- **Work instruction**
Output should begin at the line holding "ATOM 194 C CA" and end at the last line of the entries; print those lines verbatim and no others.

(Data entries)
• • •

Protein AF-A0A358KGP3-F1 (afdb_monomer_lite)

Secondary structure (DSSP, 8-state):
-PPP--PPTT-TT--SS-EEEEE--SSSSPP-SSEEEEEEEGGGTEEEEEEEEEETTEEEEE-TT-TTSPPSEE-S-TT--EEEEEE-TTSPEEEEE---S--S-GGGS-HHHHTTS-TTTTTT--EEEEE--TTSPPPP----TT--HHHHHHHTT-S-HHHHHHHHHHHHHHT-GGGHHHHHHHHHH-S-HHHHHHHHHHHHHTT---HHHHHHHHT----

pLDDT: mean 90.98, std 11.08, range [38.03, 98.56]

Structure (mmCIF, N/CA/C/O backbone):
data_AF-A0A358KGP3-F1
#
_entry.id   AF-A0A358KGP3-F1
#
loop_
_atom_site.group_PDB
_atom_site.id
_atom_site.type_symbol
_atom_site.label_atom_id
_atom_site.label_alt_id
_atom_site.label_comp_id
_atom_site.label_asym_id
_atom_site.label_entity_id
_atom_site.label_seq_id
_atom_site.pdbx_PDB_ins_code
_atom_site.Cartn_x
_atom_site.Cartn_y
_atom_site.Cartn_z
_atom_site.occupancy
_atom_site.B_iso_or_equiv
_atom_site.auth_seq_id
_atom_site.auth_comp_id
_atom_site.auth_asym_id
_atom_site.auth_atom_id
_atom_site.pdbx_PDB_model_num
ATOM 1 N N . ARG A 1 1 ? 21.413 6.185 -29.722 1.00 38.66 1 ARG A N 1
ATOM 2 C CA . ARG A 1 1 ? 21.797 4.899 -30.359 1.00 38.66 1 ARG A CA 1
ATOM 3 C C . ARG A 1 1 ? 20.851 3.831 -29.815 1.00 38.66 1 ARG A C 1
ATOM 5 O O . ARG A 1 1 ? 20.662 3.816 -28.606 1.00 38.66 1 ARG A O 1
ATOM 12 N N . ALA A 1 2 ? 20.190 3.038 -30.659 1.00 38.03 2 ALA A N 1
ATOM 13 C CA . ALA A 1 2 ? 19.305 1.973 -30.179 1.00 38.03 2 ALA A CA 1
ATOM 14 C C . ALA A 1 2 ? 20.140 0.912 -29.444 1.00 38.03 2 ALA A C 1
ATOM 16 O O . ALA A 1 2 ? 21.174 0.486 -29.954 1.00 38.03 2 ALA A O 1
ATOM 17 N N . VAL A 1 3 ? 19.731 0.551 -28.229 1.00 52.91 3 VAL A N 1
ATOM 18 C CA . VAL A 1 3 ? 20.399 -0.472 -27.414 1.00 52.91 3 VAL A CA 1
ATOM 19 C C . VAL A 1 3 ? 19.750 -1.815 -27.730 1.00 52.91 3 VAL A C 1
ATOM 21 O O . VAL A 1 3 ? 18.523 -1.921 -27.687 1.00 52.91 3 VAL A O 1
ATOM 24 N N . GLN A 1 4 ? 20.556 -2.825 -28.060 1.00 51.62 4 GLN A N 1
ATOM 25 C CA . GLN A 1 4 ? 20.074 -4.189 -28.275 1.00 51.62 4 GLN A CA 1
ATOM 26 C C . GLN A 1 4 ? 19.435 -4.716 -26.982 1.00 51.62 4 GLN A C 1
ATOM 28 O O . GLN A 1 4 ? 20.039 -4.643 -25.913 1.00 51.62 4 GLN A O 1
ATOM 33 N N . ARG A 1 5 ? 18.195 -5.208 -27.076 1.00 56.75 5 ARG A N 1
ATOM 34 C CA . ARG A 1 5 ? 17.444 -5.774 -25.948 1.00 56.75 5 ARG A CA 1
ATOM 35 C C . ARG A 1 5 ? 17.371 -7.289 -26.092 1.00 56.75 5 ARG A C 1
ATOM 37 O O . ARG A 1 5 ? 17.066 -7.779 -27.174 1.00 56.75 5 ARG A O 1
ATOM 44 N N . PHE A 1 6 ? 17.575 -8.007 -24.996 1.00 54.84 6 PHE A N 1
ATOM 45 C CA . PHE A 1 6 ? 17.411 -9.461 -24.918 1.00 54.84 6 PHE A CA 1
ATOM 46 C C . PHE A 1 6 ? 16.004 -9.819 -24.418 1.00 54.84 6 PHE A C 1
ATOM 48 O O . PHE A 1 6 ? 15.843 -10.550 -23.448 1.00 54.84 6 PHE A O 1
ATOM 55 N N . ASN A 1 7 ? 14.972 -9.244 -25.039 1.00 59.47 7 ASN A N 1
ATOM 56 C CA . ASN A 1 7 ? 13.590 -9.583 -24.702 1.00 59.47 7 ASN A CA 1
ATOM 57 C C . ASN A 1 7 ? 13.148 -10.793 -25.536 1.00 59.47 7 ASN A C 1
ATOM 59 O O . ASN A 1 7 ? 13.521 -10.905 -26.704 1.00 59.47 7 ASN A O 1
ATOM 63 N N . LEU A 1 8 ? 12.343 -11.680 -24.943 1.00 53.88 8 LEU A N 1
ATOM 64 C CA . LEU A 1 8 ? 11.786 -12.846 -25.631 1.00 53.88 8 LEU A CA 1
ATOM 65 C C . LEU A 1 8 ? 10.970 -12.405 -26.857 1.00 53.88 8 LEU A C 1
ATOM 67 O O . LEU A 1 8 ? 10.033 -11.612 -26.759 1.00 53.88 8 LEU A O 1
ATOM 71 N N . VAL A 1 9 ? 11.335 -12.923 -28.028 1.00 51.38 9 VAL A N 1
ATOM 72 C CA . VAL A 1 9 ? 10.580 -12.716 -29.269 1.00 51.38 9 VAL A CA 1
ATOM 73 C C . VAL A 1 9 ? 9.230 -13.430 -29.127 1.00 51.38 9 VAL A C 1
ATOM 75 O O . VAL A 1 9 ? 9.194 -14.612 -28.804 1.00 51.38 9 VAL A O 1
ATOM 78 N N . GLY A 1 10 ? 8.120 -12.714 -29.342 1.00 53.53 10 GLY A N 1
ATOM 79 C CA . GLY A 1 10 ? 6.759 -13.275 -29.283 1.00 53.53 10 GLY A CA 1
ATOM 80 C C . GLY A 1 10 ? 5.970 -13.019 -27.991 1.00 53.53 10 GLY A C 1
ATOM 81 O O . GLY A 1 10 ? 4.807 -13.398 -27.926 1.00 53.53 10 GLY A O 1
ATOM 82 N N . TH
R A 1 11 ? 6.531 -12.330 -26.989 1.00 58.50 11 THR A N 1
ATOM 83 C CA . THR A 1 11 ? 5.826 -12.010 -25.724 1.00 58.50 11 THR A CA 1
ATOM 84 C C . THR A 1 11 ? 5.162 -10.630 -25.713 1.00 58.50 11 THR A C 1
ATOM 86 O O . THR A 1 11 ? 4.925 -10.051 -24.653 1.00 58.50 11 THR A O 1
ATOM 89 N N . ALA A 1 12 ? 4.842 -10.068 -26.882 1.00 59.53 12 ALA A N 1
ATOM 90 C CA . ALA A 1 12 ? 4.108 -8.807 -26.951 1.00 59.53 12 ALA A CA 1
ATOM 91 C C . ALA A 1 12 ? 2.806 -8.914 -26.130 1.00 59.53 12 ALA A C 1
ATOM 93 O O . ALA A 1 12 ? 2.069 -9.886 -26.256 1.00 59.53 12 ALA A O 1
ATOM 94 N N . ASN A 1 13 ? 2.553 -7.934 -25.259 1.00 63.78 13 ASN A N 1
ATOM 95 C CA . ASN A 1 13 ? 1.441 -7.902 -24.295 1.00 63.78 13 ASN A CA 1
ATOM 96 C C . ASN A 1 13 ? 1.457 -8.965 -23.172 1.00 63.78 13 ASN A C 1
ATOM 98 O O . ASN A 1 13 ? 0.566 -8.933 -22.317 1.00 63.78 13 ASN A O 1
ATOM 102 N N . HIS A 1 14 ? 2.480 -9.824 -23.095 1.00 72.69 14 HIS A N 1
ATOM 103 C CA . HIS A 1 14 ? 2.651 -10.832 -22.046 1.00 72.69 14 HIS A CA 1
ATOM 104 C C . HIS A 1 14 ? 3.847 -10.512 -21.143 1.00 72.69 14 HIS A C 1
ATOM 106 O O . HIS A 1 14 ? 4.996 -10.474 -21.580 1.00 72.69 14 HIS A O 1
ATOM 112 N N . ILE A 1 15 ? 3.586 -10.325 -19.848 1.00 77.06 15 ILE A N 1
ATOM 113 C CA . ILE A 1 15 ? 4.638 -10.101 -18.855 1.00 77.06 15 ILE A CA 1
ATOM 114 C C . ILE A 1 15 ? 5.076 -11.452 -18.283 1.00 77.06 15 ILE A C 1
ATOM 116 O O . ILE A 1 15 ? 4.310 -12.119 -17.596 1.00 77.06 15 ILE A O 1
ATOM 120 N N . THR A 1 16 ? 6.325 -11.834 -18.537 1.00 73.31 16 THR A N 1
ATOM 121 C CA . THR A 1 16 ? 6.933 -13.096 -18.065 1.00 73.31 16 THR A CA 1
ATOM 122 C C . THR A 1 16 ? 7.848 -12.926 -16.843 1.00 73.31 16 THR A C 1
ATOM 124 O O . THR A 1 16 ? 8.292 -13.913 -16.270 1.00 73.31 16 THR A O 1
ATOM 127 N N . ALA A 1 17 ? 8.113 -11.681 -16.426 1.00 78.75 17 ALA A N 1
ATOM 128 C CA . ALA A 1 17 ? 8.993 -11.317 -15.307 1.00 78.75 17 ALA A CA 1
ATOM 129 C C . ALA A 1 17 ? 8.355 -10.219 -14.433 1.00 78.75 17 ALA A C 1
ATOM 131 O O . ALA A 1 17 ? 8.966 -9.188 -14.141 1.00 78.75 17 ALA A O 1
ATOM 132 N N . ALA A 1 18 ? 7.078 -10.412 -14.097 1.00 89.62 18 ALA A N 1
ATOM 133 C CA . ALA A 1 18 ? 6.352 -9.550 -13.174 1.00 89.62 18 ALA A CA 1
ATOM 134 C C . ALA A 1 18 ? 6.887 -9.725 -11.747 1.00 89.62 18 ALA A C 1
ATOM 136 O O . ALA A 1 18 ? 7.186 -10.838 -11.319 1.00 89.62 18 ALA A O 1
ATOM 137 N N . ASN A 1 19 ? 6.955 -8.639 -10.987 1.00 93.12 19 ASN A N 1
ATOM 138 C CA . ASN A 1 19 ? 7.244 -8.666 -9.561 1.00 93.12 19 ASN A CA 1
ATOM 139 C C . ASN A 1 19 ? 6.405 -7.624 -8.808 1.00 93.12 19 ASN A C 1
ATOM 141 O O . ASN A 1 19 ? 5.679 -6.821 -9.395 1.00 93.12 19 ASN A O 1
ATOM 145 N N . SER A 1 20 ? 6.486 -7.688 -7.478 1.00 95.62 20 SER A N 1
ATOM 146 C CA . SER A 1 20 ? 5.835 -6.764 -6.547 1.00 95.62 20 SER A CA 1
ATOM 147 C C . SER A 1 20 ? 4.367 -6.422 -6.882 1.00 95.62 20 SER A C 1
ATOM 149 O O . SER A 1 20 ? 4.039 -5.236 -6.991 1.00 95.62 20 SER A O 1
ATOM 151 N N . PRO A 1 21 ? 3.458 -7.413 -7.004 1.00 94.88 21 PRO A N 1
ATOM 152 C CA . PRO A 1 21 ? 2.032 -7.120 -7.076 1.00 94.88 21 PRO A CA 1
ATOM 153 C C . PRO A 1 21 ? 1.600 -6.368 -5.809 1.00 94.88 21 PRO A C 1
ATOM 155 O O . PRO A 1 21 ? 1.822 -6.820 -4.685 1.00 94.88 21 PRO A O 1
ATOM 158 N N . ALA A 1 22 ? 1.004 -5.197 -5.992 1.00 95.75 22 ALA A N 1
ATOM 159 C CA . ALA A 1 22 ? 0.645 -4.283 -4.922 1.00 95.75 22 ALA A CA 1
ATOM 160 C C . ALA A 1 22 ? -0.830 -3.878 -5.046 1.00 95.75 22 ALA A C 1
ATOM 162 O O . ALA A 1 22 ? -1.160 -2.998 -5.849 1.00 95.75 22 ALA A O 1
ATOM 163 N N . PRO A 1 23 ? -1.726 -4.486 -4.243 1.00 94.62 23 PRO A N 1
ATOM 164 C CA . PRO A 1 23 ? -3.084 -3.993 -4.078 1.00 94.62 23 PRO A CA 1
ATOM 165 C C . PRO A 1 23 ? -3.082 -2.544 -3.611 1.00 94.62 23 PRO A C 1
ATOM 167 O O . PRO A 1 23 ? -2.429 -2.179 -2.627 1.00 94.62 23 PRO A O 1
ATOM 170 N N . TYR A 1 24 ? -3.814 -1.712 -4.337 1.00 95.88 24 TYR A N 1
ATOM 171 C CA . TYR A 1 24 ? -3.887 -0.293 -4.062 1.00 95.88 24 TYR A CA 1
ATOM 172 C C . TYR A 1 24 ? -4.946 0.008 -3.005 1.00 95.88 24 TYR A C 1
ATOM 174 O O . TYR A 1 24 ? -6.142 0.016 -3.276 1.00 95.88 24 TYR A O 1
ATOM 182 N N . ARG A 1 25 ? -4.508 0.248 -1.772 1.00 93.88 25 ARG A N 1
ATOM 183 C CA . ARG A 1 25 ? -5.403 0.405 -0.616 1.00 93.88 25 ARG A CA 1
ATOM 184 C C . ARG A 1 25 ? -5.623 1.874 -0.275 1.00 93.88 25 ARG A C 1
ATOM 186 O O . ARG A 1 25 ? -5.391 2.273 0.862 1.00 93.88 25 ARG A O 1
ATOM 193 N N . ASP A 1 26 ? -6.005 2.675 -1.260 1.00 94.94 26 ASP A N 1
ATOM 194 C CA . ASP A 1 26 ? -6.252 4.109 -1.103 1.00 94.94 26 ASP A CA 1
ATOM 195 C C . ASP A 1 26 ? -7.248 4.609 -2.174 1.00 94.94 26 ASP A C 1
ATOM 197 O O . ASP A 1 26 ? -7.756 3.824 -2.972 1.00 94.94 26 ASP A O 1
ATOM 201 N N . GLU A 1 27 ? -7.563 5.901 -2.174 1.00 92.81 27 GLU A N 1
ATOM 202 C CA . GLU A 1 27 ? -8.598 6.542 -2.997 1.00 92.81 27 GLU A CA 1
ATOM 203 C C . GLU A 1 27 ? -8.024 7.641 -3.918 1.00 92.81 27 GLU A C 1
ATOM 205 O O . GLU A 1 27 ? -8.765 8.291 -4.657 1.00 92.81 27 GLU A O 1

• • •

- **Exercise response**
ATOM 194 C CA . ASP A 1 26 ? -6.252 4.109 -1.103 1.00 94.94 26 ASP A CA 1
ATOM 195 C C . ASP A 1 26 ? -7.248 4.609 -2.174 1.00 94.94 26 ASP A C 1
ATOM 197 O O . ASP A 1 26 ? -7.756 3.824 -2.972 1.00 94.94 26 ASP A O 1
ATOM 201 N N . GLU A 1 27 ? -7.563 5.901 -2.174 1.00 92.81 27 GLU A N 1
ATOM 202 C CA . GLU A 1 27 ? -8.598 6.542 -2.997 1.00 92.81 27 GLU A CA 1
ATOM 203 C C . GLU A 1 27 ? -8.024 7.641 -3.918 1.00 92.81 27 GLU A C 1
ATOM 205 O O . GLU A 1 27 ? -8.765 8.291 -4.657 1.00 92.81 27 GLU A O 1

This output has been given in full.